Exercise: Somewhere below is a line with "ATOM 138 N N" and, later, a line with "ATOM 150 O O"; repeat those two lines and all the lines between them, exactly as they are.

(Collected data entries)
"""
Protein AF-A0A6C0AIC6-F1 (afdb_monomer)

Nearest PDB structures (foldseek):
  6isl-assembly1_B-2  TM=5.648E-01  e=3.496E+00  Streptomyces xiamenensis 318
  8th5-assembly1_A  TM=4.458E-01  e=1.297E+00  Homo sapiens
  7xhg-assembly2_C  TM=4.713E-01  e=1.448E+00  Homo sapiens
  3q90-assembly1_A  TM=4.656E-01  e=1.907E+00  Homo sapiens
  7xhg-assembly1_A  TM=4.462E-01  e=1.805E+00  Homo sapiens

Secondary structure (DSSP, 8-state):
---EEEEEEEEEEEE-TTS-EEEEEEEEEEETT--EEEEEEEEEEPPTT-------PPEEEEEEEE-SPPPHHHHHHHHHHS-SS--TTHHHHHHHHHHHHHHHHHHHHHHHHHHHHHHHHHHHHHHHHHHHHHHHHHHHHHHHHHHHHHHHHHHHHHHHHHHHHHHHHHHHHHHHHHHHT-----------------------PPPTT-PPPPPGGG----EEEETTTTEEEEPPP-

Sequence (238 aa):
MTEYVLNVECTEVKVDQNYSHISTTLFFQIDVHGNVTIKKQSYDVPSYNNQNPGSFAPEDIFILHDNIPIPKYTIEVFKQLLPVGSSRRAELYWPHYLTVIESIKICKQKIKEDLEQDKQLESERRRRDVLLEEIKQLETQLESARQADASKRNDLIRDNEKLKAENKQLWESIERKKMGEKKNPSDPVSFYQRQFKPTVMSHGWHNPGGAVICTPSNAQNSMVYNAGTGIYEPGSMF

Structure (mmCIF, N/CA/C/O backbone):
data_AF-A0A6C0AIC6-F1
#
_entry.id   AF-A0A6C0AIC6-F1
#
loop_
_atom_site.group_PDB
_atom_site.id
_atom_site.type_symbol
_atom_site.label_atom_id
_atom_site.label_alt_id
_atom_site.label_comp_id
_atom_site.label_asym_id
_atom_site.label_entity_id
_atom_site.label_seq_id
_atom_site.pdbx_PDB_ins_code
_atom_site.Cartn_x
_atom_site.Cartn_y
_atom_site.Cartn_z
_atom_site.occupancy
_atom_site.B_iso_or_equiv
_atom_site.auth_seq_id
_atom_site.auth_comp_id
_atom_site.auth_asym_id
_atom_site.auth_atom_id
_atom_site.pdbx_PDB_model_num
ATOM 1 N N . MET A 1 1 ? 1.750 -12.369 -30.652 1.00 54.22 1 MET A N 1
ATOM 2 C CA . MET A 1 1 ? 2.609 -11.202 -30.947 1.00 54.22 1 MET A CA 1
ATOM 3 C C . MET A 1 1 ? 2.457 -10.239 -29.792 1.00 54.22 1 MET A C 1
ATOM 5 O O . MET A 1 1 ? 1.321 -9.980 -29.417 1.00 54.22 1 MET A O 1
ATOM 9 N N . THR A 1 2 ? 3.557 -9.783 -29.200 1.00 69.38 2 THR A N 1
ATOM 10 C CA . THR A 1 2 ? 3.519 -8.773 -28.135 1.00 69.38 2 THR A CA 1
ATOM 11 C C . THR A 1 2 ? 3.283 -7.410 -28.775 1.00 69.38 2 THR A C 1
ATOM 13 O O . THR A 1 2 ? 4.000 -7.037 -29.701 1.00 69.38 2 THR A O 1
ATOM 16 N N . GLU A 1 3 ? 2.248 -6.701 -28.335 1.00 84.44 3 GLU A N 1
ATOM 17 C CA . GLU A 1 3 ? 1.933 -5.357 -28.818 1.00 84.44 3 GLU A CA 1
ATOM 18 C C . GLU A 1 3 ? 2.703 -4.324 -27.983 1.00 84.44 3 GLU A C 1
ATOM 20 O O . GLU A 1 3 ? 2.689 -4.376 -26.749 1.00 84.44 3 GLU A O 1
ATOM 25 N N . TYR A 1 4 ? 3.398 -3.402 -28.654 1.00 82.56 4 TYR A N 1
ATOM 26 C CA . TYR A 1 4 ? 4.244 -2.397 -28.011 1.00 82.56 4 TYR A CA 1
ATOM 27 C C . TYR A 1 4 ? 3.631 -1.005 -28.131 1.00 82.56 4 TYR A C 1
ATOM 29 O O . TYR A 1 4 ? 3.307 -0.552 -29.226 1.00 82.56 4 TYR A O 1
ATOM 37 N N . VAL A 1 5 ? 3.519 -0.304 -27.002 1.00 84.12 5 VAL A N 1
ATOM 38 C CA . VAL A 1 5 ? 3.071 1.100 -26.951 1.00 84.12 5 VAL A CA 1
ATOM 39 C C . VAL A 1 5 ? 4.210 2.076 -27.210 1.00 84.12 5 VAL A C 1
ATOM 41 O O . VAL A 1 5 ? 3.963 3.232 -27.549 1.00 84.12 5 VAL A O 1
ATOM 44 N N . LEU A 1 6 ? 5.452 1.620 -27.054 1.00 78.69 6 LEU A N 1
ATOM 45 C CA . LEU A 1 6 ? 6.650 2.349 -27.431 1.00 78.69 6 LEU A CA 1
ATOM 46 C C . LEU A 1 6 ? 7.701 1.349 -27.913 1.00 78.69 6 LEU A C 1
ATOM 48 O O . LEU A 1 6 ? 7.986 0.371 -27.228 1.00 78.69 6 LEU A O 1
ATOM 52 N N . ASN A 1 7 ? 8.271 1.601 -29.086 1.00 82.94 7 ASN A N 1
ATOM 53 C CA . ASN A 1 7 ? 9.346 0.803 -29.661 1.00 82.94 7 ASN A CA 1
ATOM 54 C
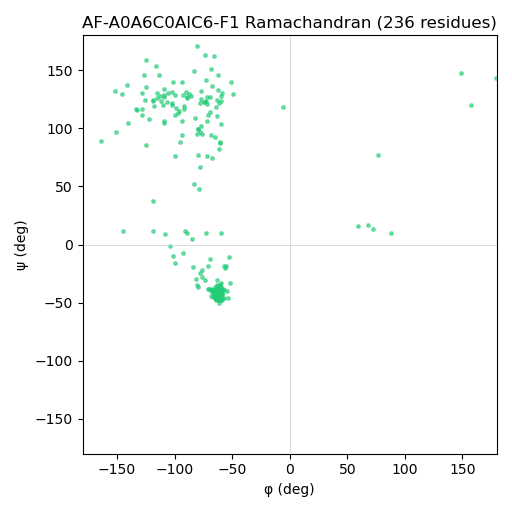 C . ASN A 1 7 ? 10.338 1.759 -30.320 1.00 82.94 7 ASN A C 1
ATOM 56 O O . ASN A 1 7 ? 10.044 2.344 -31.362 1.00 82.94 7 ASN A O 1
ATOM 60 N N . VAL A 1 8 ? 11.471 1.971 -29.662 1.00 78.00 8 VAL A N 1
ATOM 61 C CA . VAL A 1 8 ? 12.522 2.883 -30.103 1.00 78.00 8 VAL A CA 1
ATOM 62 C C . VAL A 1 8 ? 13.760 2.067 -30.417 1.00 78.00 8 VAL A C 1
ATOM 64 O O . VAL A 1 8 ? 14.212 1.265 -29.602 1.00 78.00 8 VAL A O 1
ATOM 67 N N . GLU A 1 9 ? 14.317 2.312 -31.594 1.00 78.31 9 GLU A N 1
ATOM 68 C CA . GLU A 1 9 ? 15.585 1.756 -32.039 1.00 78.31 9 GLU A CA 1
ATOM 69 C C . GLU A 1 9 ? 16.551 2.912 -32.295 1.00 78.31 9 GLU A C 1
ATOM 71 O O . GLU A 1 9 ? 16.244 3.847 -33.041 1.00 78.31 9 GLU A O 1
ATOM 76 N N . CYS A 1 10 ? 17.704 2.877 -31.634 1.00 71.69 10 CYS A N 1
ATOM 77 C CA . CYS A 1 10 ? 18.734 3.897 -31.753 1.00 71.69 10 CYS A CA 1
ATOM 78 C C . CYS A 1 10 ? 20.075 3.240 -32.068 1.00 71.69 10 CYS A C 1
ATOM 80 O O . CYS A 1 10 ? 20.604 2.492 -31.247 1.00 71.69 10 CYS A O 1
ATOM 82 N N . THR A 1 11 ? 20.630 3.548 -33.237 1.00 72.75 11 THR A N 1
ATOM 83 C CA . THR A 1 11 ? 21.897 2.983 -33.709 1.00 72.75 11 THR A CA 1
ATOM 84 C C . THR A 1 11 ? 22.983 4.048 -33.718 1.00 72.75 11 THR A C 1
ATOM 86 O O . THR A 1 11 ? 22.878 5.055 -34.417 1.00 72.75 11 THR A O 1
ATOM 89 N N . GLU A 1 12 ? 24.046 3.808 -32.963 1.00 72.69 12 GLU A N 1
ATOM 90 C CA . GLU A 1 12 ? 25.283 4.580 -32.969 1.00 72.69 12 GLU A CA 1
ATOM 91 C C . GLU A 1 12 ? 26.339 3.820 -33.783 1.00 72.69 12 GLU A C 1
ATOM 93 O O . GLU A 1 12 ? 26.426 2.594 -33.705 1.00 72.69 12 GLU A O 1
ATOM 98 N N . VAL A 1 13 ? 27.140 4.526 -34.582 1.00 66.50 13 VAL A N 1
ATOM 99 C CA . VAL A 1 13 ? 28.290 3.945 -35.290 1.00 66.50 13 VAL A CA 1
ATOM 100 C C . VAL A 1 13 ? 29.520 4.721 -34.861 1.00 66.50 13 VAL A C 1
ATOM 102 O O . VAL A 1 13 ? 29.683 5.871 -35.253 1.00 66.50 13 VAL A O 1
ATOM 105 N N . LYS A 1 14 ? 30.380 4.093 -34.062 1.00 67.88 14 LYS A N 1
ATOM 106 C CA . LYS A 1 14 ? 31.665 4.661 -33.661 1.00 67.88 14 LYS A CA 1
ATOM 107 C C . LYS A 1 14 ? 32.748 4.186 -34.605 1.00 67.88 14 LYS A C 1
ATOM 109 O O . LYS A 1 14 ? 32.785 3.021 -34.993 1.00 67.88 14 LYS A O 1
ATOM 114 N N . VAL A 1 15 ? 33.645 5.096 -34.954 1.00 62.31 15 VAL A N 1
ATOM 115 C CA . VAL A 1 15 ? 34.901 4.748 -35.615 1.00 62.31 15 VAL A CA 1
ATOM 116 C C . VAL A 1 15 ? 35.950 4.659 -34.520 1.00 62.31 15 VAL A C 1
ATOM 118 O O . VAL A 1 15 ? 36.215 5.651 -33.842 1.00 62.31 15 VAL A O 1
ATOM 121 N N . ASP A 1 16 ? 36.495 3.469 -34.303 1.00 62.94 16 ASP A N 1
ATOM 122 C CA . ASP A 1 16 ? 37.614 3.304 -33.381 1.00 62.94 16 ASP A CA 1
ATOM 123 C C . ASP A 1 16 ? 38.902 3.872 -34.006 1.00 62.94 16 ASP A C 1
ATOM 125 O O . ASP A 1 16 ? 38.997 4.073 -35.220 1.00 62.94 16 ASP A O 1
ATOM 129 N N . GLN A 1 17 ? 39.923 4.111 -33.183 1.00 60.12 17 GLN A N 1
ATOM 130 C CA . GLN A 1 17 ? 41.223 4.665 -33.581 1.00 60.12 17 GLN A CA 1
ATOM 131 C C . GLN A 1 17 ? 41.917 3.843 -34.684 1.00 60.12 17 GLN A C 1
ATOM 133 O O . GLN A 1 17 ? 42.757 4.367 -35.413 1.00 60.12 17 GLN A O 1
ATOM 138 N N . ASN A 1 18 ? 41.522 2.577 -34.847 1.00 62.12 18 ASN A N 1
ATOM 139 C CA . ASN A 1 18 ? 42.012 1.655 -35.870 1.00 62.12 18 ASN A CA 1
ATOM 140 C C . ASN A 1 18 ? 41.199 1.670 -37.183 1.00 62.12 18 ASN A C 1
ATOM 142 O O . ASN A 1 18 ? 41.371 0.774 -38.007 1.00 62.12 18 ASN A O 1
ATOM 146 N N . TYR A 1 19 ? 40.301 2.643 -37.392 1.00 59.47 19 TYR A N 1
ATOM 147 C CA . TYR A 1 19 ? 39.369 2.702 -38.535 1.00 59.47 19 TYR A CA 1
ATOM 148 C C . TYR A 1 19 ? 38.418 1.494 -38.646 1.00 59.47 19 TYR A C 1
ATOM 150 O O . TYR A 1 19 ? 37.790 1.277 -39.685 1.00 59.47 19 TYR A O 1
ATOM 158 N N . SER A 1 20 ? 38.284 0.706 -37.579 1.00 61.06 20 SER A N 1
ATOM 159 C CA . SER A 1 20 ? 37.204 -0.263 -37.431 1.00 61.06 20 SER A CA 1
ATOM 160 C C . SER A 1 20 ? 35.926 0.477 -37.054 1.00 61.06 20 SER A C 1
ATOM 162 O O . SER A 1 20 ? 35.912 1.335 -36.170 1.00 61.06 20 SER A O 1
ATOM 164 N N . HIS A 1 21 ? 34.841 0.160 -37.750 1.00 66.88 21 HIS A N 1
ATOM 165 C CA . HIS A 1 21 ? 33.531 0.712 -37.456 1.00 66.88 21 HIS A CA 1
ATOM 166 C C . HIS A 1 21 ? 32.839 -0.242 -36.480 1.00 66.88 21 HIS A C 1
ATOM 168 O O . HIS A 1 21 ? 32.621 -1.398 -36.812 1.00 66.88 21 HIS A O 1
ATOM 174 N N . ILE A 1 22 ? 32.494 0.218 -35.283 1.00 69.25 22 ILE A N 1
ATOM 175 C CA . ILE A 1 22 ? 31.674 -0.544 -34.337 1.00 69.25 22 ILE A CA 1
ATOM 176 C C . ILE A 1 22 ? 30.307 0.109 -34.328 1.00 69.25 22 ILE A C 1
ATOM 178 O O . ILE A 1 22 ? 30.186 1.300 -34.035 1.00 69.25 22 ILE A O 1
ATOM 182 N N . SER A 1 23 ? 29.267 -0.656 -34.629 1.00 73.12 23 SER A N 1
ATOM 183 C CA . SER A 1 23 ? 27.908 -0.163 -34.496 1.00 73.12 23 SER A CA 1
ATOM 184 C C . SER A 1 23 ? 27.226 -0.773 -33.289 1.00 73.12 23 SER A C 1
ATOM 186 O O . SER A 1 23 ? 27.244 -1.978 -33.076 1.00 73.12 23 SER A O 1
ATOM 188 N N . THR A 1 24 ? 26.620 0.081 -32.478 1.00 74.06 24 THR A N 1
ATOM 189 C CA . THR A 1 24 ? 25.847 -0.294 -31.304 1.00 74.06 24 THR A CA 1
ATOM 190 C C . THR A 1 24 ? 24.399 0.108 -31.525 1.00 74.06 24 THR A C 1
ATOM 192 O O . THR A 1 24 ? 24.121 1.274 -31.783 1.00 74.06 24 THR A O 1
ATOM 195 N N . THR A 1 25 ? 23.467 -0.830 -31.379 1.00 76.19 25 THR A N 1
ATOM 196 C CA . THR A 1 25 ? 22.026 -0.558 -31.438 1.00 76.19 25 THR A CA 1
ATOM 197 C C . THR A 1 25 ? 21.384 -0.767 -30.074 1.00 76.19 25 THR A C 1
ATOM 199 O O . THR A 1 25 ? 21.554 -1.809 -29.445 1.00 76.19 25 THR A O 1
ATOM 202 N N . LEU A 1 26 ? 20.648 0.235 -29.605 1.00 75.56 26 LEU A N 1
ATOM 203 C CA . LEU A 1 26 ? 19.804 0.176 -28.422 1.00 75.56 26 LEU A CA 1
ATOM 204 C C . LEU A 1 26 ? 18.348 0.030 -28.861 1.00 75.56 26 LEU A C 1
ATOM 206 O O . LEU A 1 26 ? 17.804 0.910 -29.524 1.00 75.56 26 LEU A O 1
ATOM 210 N N . PHE A 1 27 ? 17.716 -1.052 -28.433 1.00 80.25 27 PHE A N 1
ATOM 211 C CA . PHE A 1 27 ? 16.282 -1.263 -28.521 1.00 80.25 27 PHE A CA 1
ATOM 212 C C . PHE A 1 27 ? 15.664 -0.944 -27.168 1.00 80.25 27 PHE A C 1
ATOM 214 O O . PHE A 1 27 ? 16.094 -1.455 -26.132 1.00 80.25 27 PHE A O 1
ATOM 221 N N . PHE A 1 28 ? 14.641 -0.107 -27.182 1.00 79.50 28 PHE A N 1
ATOM 222 C CA . PHE A 1 28 ? 13.877 0.270 -26.010 1.00 79.50 28 PHE A CA 1
ATOM 223 C C . PHE A 1 28 ? 12.397 0.051 -26.305 1.00 79.50 28 PHE A C 1
ATOM 225 O O . PHE A 1 28 ? 11.803 0.735 -27.138 1.00 79.50 28 PHE A O 1
ATOM 232 N N . GLN A 1 29 ? 11.812 -0.932 -25.633 1.00 85.31 29 GLN A N 1
ATOM 233 C CA . GLN A 1 29 ? 10.459 -1.402 -25.877 1.00 85.31 29 GLN A CA 1
ATOM 234 C C . GLN A 1 29 ? 9.637 -1.347 -24.597 1.00 85.31 29 GLN A C 1
ATOM 236 O O . GLN A 1 29 ? 10.093 -1.767 -23.535 1.00 85.31 29 GLN A O 1
ATOM 241 N N . ILE A 1 30 ? 8.408 -0.854 -24.713 1.00 82.12 30 ILE A N 1
ATOM 242 C CA . ILE A 1 30 ? 7.400 -0.898 -23.
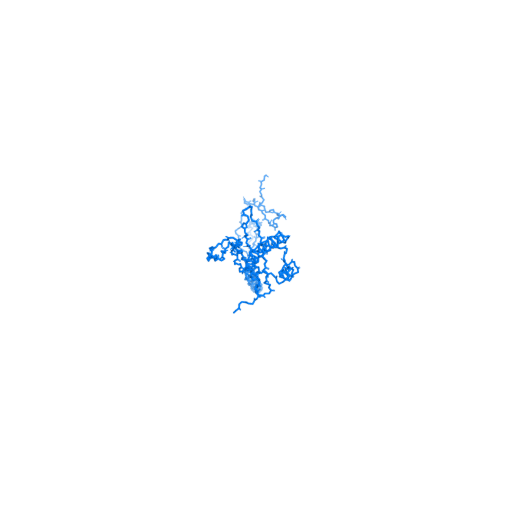659 1.00 82.12 30 ILE A CA 1
ATOM 243 C C . ILE A 1 30 ? 6.153 -1.557 -24.235 1.00 82.12 30 ILE A C 1
ATOM 245 O O . ILE A 1 30 ? 5.643 -1.114 -25.268 1.00 82.12 30 ILE A O 1
ATOM 249 N N . ASP A 1 31 ? 5.675 -2.617 -23.592 1.00 86.19 31 ASP A N 1
ATOM 250 C CA . ASP A 1 31 ? 4.458 -3.314 -24.012 1.00 86.19 31 ASP A CA 1
ATOM 251 C C . ASP A 1 31 ? 3.172 -2.607 -23.538 1.00 86.19 31 ASP A C 1
ATOM 253 O O . ASP A 1 31 ? 3.204 -1.668 -22.739 1.00 86.19 31 ASP A O 1
ATOM 257 N N . VAL A 1 32 ? 2.013 -3.059 -24.022 1.00 84.12 32 VAL A N 1
ATOM 258 C CA . VAL A 1 32 ? 0.688 -2.547 -23.604 1.00 84.12 32 VAL A CA 1
ATOM 259 C C . VAL A 1 32 ? 0.404 -2.653 -22.102 1.00 84.12 32 VAL A C 1
ATOM 261 O O . VAL A 1 32 ? -0.473 -1.951 -21.593 1.00 84.12 32 VAL A O 1
ATOM 264 N N . HIS A 1 33 ? 1.140 -3.502 -21.386 1.00 81.75 33 HIS A N 1
ATOM 265 C CA . HIS A 1 33 ? 1.026 -3.681 -19.944 1.00 81.75 33 HIS A CA 1
ATOM 266 C C . HIS A 1 33 ? 1.995 -2.784 -19.162 1.00 81.75 33 HIS A C 1
ATOM 268 O O . HIS A 1 33 ? 1.874 -2.699 -17.945 1.00 81.75 33 HIS A O 1
ATOM 274 N N . GLY A 1 34 ? 2.903 -2.071 -19.836 1.00 74.62 34 GLY A N 1
ATOM 275 C CA . GLY A 1 34 ? 3.906 -1.206 -19.219 1.00 74.62 34 GLY A CA 1
ATOM 276 C C . GLY A 1 34 ? 5.204 -1.925 -18.847 1.00 74.62 34 GLY A C 1
ATOM 277 O O . GLY A 1 34 ? 6.036 -1.331 -18.159 1.00 74.62 34 GLY A O 1
ATOM 278 N N . ASN A 1 35 ? 5.406 -3.175 -19.272 1.00 81.06 35 ASN A N 1
ATOM 279 C CA . ASN A 1 35 ? 6.665 -3.885 -19.056 1.00 81.06 35 ASN A CA 1
ATOM 280 C C . ASN A 1 35 ? 7.739 -3.321 -19.975 1.00 81.06 35 ASN A C 1
ATOM 282 O O . ASN A 1 35 ? 7.477 -3.007 -21.137 1.00 81.06 35 ASN A O 1
ATOM 286 N N . VAL A 1 36 ? 8.958 -3.213 -19.455 1.00 81.44 36 VAL A N 1
ATOM 287 C CA . VAL A 1 36 ? 10.064 -2.563 -20.160 1.00 81.44 36 VAL A CA 1
ATOM 288 C C . VAL A 1 36 ? 11.069 -3.622 -20.592 1.00 81.44 36 VAL A C 1
ATOM 290 O O . VAL A 1 36 ? 11.547 -4.407 -19.775 1.00 81.44 36 VAL A O 1
ATOM 293 N N . THR A 1 37 ? 11.405 -3.621 -21.878 1.00 82.56 37 THR A N 1
ATOM 294 C CA . THR A 1 37 ? 12.504 -4.400 -22.447 1.00 82.56 37 THR A CA 1
ATOM 295 C C . THR A 1 37 ? 13.535 -3.449 -23.036 1.00 82.56 37 THR A C 1
ATOM 297 O O . THR A 1 37 ? 13.235 -2.676 -23.942 1.00 82.56 37 THR A O 1
ATOM 300 N N . ILE A 1 38 ? 14.760 -3.504 -22.520 1.00 77.75 38 ILE A N 1
ATOM 301 C CA . ILE A 1 38 ? 15.888 -2.720 -23.025 1.00 77.75 38 ILE A CA 1
ATOM 302 C C . ILE A 1 38 ? 16.954 -3.689 -23.490 1.00 77.75 38 ILE A C 1
ATOM 304 O O . ILE A 1 38 ? 17.424 -4.513 -22.709 1.00 77.75 38 ILE A O 1
ATOM 308 N N . LYS A 1 39 ? 17.356 -3.577 -24.749 1.00 81.12 39 LYS A N 1
ATOM 309 C CA . LYS A 1 39 ? 18.351 -4.451 -25.351 1.00 81.12 39 LYS A CA 1
ATOM 310 C C . LYS A 1 39 ? 19.440 -3.623 -26.015 1.00 81.12 39 LYS A C 1
ATOM 312 O O . LYS A 1 39 ? 19.137 -2.729 -26.791 1.00 81.12 39 LYS A O 1
ATOM 317 N N . LYS A 1 40 ? 20.704 -3.918 -25.733 1.00 76.00 40 LYS A N 1
ATOM 318 C CA . LYS A 1 40 ? 21.862 -3.333 -26.415 1.00 76.00 40 LYS A CA 1
ATOM 319 C C . LYS A 1 40 ? 22.539 -4.422 -27.233 1.00 76.00 40 LYS A C 1
ATOM 321 O O . LYS A 1 40 ? 22.948 -5.433 -26.670 1.00 76.00 40 LYS A O 1
ATOM 326 N N . GLN A 1 41 ? 22.679 -4.193 -28.528 1.00 78.69 41 GLN A N 1
ATOM 327 C CA . GLN A 1 41 ? 23.420 -5.043 -29.451 1.00 78.69 41 GLN A CA 1
ATOM 328 C C . GLN A 1 41 ? 24.641 -4.295 -29.970 1.00 78.69 41 GLN A C 1
ATOM 330 O O . GLN A 1 41 ? 24.569 -3.083 -30.168 1.00 78.69 41 GLN A O 1
ATOM 335 N N . SER A 1 42 ? 25.745 -4.994 -30.208 1.00 74.12 42 SER A N 1
ATOM 336 C CA . SER A 1 42 ? 26.882 -4.447 -30.951 1.00 74.12 42 SER A CA 1
ATOM 337 C C . SER A 1 42 ? 27.246 -5.363 -32.103 1.00 74.12 42 SER A C 1
ATOM 339 O O . SER A 1 42 ? 27.118 -6.582 -31.998 1.00 74.12 42 SER A O 1
ATOM 341 N N . TYR A 1 43 ? 27.699 -4.765 -33.195 1.00 73.19 43 TYR A N 1
ATOM 342 C CA . TYR A 1 43 ? 28.222 -5.468 -34.350 1.00 73.19 43 TYR A CA 1
ATOM 343 C C . TYR A 1 43 ? 29.423 -4.722 -34.924 1.00 73.19 43 TYR A C 1
ATOM 345 O O . TYR A 1 43 ? 29.417 -3.494 -35.052 1.00 73.19 43 TYR A O 1
ATOM 353 N N . ASP A 1 44 ? 30.450 -5.485 -35.281 1.00 66.38 44 ASP A N 1
ATOM 354 C CA . ASP A 1 44 ? 31.583 -4.971 -36.036 1.00 66.38 44 ASP A CA 1
ATOM 355 C C . ASP A 1 44 ? 31.147 -4.745 -37.484 1.00 66.38 44 ASP A C 1
ATOM 357 O O . ASP A 1 44 ? 30.668 -5.645 -38.176 1.00 66.38 44 ASP A O 1
ATOM 361 N N . VAL A 1 45 ? 31.293 -3.510 -37.946 1.00 63.81 45 VAL A N 1
ATOM 362 C CA . VAL A 1 45 ? 31.045 -3.117 -39.326 1.00 63.81 45 VAL A CA 1
ATOM 363 C C . VAL A 1 45 ? 32.374 -3.247 -40.079 1.00 63.81 45 VAL A C 1
ATOM 365 O O . VAL A 1 45 ? 33.345 -2.554 -39.754 1.00 63.81 45 VAL A O 1
ATOM 368 N N . PRO A 1 46 ? 32.460 -4.139 -41.081 1.00 57.12 46 PRO A N 1
ATOM 369 C CA . PRO A 1 46 ? 33.702 -4.359 -41.805 1.00 57.12 46 PRO A CA 1
ATOM 370 C C . PRO A 1 46 ? 34.135 -3.075 -42.519 1.00 57.12 46 PRO A C 1
ATOM 372 O O . PRO A 1 46 ? 33.338 -2.423 -43.195 1.00 57.12 46 PRO A O 1
ATOM 375 N N . SER A 1 47 ? 35.413 -2.711 -42.385 1.00 57.38 47 SER A N 1
ATOM 376 C CA . SER A 1 47 ? 35.993 -1.666 -43.230 1.00 57.38 47 SER A CA 1
ATOM 377 C C . SER A 1 47 ? 36.083 -2.181 -44.672 1.00 57.38 47 SER A C 1
ATOM 379 O O . SER A 1 47 ? 36.248 -3.383 -44.901 1.00 57.38 47 SER A O 1
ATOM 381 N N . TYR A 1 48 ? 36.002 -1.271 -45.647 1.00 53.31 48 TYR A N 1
"""
Written answer:
ATOM 138 N N . ASN A 1 18 ? 41.522 2.577 -34.847 1.00 62.12 18 ASN A N 1
ATOM 139 C CA . ASN A 1 18 ? 42.012 1.655 -35.870 1.00 62.12 18 ASN A CA 1
ATOM 140 C C . ASN A 1 18 ? 41.199 1.670 -37.183 1.00 62.12 18 ASN A C 1
ATOM 142 O O . ASN A 1 18 ? 41.371 0.774 -38.007 1.00 62.12 18 ASN A O 1
ATOM 146 N N . TYR A 1 19 ? 40.301 2.643 -37.392 1.00 59.47 19 TYR A N 1
ATOM 147 C CA . TYR A 1 19 ? 39.369 2.702 -38.535 1.00 59.47 19 TYR A CA 1
ATOM 148 C C . TYR A 1 19 ? 38.418 1.494 -38.646 1.00 59.47 19 TYR A C 1
ATOM 150 O O . TYR A 1 19 ? 37.790 1.277 -39.685 1.00 59.47 19 TYR A O 1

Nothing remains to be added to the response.